## [Directions for this task]
Starting with the line below that holds "ATOM 112 C CA" and stopping after the line that holds "ATOM 156 O O", transcribe the lines exactly, leaving out all pictures.

## [Given records]
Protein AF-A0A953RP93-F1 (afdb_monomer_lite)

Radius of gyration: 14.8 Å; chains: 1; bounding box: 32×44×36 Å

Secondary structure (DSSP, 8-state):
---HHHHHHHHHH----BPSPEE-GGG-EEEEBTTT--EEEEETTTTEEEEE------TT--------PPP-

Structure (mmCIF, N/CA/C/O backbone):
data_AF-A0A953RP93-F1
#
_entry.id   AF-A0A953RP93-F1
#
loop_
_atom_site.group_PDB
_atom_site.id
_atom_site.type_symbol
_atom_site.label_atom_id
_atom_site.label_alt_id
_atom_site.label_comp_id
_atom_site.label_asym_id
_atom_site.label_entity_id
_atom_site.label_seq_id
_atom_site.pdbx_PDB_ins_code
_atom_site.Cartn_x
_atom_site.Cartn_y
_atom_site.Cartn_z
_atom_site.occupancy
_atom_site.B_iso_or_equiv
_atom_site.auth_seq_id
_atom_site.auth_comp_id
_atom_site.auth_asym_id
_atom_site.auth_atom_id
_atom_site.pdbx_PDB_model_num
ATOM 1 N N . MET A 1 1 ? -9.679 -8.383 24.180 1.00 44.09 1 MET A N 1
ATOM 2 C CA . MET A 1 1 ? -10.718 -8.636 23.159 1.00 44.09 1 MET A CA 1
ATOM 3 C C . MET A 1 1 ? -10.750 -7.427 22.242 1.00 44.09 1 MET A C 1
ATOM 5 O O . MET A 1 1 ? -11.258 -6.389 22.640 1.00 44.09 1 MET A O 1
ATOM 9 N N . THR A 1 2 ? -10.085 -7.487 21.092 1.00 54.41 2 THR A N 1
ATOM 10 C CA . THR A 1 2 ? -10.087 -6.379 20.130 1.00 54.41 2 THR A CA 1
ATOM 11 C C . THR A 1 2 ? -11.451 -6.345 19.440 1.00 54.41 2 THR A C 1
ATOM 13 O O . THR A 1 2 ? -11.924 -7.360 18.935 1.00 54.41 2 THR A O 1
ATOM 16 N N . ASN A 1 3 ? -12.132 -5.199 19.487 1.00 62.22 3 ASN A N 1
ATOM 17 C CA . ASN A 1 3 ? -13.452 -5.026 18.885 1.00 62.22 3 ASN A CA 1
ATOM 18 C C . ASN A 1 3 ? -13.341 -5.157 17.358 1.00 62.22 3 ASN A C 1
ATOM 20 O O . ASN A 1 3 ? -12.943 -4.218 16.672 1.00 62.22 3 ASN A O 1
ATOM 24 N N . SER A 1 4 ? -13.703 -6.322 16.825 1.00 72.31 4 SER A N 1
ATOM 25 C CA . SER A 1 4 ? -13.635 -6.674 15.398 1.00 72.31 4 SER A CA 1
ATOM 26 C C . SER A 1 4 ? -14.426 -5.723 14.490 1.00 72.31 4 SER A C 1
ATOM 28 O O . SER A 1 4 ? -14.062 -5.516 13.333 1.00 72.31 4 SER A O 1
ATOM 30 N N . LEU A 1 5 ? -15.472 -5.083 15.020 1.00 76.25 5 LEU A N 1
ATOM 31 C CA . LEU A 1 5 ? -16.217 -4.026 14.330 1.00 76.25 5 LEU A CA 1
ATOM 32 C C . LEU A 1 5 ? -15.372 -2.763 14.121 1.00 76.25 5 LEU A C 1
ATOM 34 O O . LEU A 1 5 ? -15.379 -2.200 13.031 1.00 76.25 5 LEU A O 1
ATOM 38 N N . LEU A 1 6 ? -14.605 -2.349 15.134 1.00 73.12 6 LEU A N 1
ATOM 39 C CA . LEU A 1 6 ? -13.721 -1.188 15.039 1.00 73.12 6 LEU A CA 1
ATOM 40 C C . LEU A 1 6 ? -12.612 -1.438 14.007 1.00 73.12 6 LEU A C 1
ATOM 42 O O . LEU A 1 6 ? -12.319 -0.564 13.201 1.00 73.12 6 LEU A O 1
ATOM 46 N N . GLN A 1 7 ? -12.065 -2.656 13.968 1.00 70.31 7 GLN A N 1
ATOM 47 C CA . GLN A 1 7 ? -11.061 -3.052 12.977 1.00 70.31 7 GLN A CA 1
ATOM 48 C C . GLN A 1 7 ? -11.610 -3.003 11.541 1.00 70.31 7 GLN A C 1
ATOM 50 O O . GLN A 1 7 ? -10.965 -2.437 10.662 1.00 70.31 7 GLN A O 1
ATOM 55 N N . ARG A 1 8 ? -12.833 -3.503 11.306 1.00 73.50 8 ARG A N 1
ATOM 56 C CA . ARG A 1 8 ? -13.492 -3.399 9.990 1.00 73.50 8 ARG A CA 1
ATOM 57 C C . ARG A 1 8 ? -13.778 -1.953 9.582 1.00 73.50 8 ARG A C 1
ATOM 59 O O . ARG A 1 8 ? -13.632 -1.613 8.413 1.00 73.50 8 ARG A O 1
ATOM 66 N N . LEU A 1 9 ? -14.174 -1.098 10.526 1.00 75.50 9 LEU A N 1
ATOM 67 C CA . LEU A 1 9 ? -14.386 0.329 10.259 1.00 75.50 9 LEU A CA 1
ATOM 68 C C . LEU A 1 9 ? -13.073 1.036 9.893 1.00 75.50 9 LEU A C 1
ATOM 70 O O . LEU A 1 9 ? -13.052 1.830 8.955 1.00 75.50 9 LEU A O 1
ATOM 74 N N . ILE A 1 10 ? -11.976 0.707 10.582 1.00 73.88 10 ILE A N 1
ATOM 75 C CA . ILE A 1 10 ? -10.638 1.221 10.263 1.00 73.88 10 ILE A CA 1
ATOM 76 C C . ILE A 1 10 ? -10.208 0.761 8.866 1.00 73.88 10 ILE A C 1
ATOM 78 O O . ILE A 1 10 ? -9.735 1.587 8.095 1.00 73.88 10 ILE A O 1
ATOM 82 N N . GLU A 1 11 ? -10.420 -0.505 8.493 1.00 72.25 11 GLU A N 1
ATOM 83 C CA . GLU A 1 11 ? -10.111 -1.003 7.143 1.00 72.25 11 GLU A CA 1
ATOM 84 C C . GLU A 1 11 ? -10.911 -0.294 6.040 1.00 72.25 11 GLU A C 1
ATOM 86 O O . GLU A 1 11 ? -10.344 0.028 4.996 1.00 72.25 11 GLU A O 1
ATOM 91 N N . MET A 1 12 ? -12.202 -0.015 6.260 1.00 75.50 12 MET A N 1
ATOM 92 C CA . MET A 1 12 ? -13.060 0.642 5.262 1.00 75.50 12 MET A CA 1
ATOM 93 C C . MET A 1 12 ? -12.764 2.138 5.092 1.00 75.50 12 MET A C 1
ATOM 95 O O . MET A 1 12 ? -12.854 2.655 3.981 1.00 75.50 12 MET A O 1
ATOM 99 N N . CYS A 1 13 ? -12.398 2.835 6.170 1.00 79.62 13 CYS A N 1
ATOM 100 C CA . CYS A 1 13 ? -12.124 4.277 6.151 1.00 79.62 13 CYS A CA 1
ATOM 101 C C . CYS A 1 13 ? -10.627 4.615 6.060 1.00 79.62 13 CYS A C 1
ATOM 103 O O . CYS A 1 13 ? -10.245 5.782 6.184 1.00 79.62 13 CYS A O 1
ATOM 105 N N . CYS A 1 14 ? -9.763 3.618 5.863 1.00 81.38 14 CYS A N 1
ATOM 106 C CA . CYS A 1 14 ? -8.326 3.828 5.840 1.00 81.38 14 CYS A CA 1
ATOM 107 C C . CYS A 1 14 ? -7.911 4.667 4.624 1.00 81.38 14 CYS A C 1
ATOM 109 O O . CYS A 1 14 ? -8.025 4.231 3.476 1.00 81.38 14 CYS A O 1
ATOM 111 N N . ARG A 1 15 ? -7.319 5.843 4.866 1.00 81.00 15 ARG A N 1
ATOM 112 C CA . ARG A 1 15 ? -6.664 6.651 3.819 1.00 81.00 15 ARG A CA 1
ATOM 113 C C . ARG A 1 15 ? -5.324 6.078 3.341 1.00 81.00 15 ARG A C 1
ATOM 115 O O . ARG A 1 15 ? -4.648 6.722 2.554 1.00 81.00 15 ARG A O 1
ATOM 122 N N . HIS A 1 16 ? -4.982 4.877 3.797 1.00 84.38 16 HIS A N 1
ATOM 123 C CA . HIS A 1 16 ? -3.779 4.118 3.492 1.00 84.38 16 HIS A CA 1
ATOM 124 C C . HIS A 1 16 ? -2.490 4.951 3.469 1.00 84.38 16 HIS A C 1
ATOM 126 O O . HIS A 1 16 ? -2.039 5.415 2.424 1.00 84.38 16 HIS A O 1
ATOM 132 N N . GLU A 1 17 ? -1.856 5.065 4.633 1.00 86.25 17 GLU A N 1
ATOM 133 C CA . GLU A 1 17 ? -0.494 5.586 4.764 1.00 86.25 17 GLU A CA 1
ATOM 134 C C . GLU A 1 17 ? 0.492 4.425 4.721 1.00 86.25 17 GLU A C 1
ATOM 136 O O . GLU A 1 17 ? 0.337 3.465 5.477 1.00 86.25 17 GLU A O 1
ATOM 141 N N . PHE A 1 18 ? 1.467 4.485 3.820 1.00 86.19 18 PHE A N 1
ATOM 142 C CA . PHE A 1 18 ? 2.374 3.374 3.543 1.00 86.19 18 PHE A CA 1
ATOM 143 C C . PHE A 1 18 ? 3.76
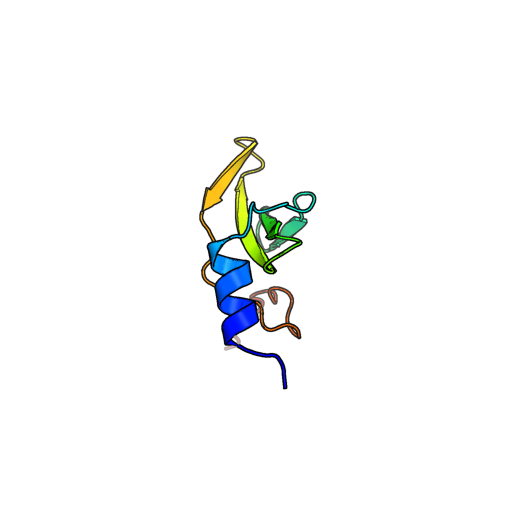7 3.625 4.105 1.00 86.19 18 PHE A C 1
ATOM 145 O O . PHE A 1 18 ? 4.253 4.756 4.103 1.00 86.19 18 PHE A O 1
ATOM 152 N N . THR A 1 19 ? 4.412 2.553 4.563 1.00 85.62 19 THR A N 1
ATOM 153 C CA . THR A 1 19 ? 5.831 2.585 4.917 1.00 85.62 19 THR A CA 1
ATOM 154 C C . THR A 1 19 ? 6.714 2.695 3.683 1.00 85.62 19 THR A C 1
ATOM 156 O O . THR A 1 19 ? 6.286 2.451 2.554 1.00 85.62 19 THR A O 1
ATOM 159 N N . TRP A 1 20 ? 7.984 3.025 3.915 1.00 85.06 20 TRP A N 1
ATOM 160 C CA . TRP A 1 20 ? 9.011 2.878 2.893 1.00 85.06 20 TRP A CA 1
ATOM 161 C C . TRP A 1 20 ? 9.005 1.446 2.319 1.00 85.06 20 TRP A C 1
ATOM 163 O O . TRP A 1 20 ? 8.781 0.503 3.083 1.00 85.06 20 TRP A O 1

## [Answer space]
ATOM 112 C CA . ARG A 1 15 ? -6.664 6.651 3.819 1.00 81.00 15 ARG A CA 1
ATOM 113 C C . ARG A 1 15 ? -5.324 6.078 3.341 1.00 81.00 15 ARG A C 1
ATOM 115 O O . ARG A 1 15 ? -4.648 6.722 2.554 1.00 81.00 15 ARG A O 1
ATOM 122 N N . HIS A 1 16 ? -4.982 4.877 3.797 1.00 84.38 16 HIS A N 1
ATOM 123 C CA . HIS A 1 16 ? -3.779 4.118 3.492 1.00 84.38 16 HIS A CA 1
ATOM 124 C C . HIS A 1 16 ? -2.490 4.951 3.469 1.00 84.38 16 HIS A C 1
ATOM 126 O O . HIS A 1 16 ? -2.039 5.415 2.424 1.00 84.38 16 HIS A O 1
ATOM 132 N N . GLU A 1 17 ? -1.856 5.065 4.633 1.00 86.25 17 GLU A N 1
ATOM 133 C CA . GLU A 1 17 ? -0.494 5.586 4.764 1.00 86.25 17 GLU A CA 1
ATOM 134 C C . GLU A 1 17 ? 0.492 4.425 4.721 1.00 86.25 17 GLU A C 1
ATOM 136 O O . GLU A 1 17 ? 0.337 3.465 5.477 1.00 86.25 17 GLU A O 1
ATOM 141 N N . PHE A 1 18 ? 1.467 4.485 3.820 1.00 86.19 18 PHE A N 1
ATOM 142 C CA . PHE A 1 18 ? 2.374 3.374 3.543 1.00 86.19 18 PHE A CA 1
ATOM 143 C C . PHE A 1 18 ? 3.76
7 3.625 4.105 1.00 86.19 18 PHE A C 1
ATOM 145 O O . PHE A 1 18 ? 4.253 4.756 4.103 1.00 86.19 18 PHE A O 1
ATOM 152 N N . THR A 1 19 ? 4.412 2.553 4.563 1.00 85.62 19 THR A N 1
ATOM 153 C CA . THR A 1 19 ? 5.831 2.585 4.917 1.00 85.62 19 THR A CA 1
ATOM 154 C C . THR A 1 19 ? 6.714 2.695 3.683 1.00 85.62 19 THR A C 1
ATOM 156 O O . THR A 1 19 ? 6.286 2.451 2.554 1.00 85.62 19 THR A O 1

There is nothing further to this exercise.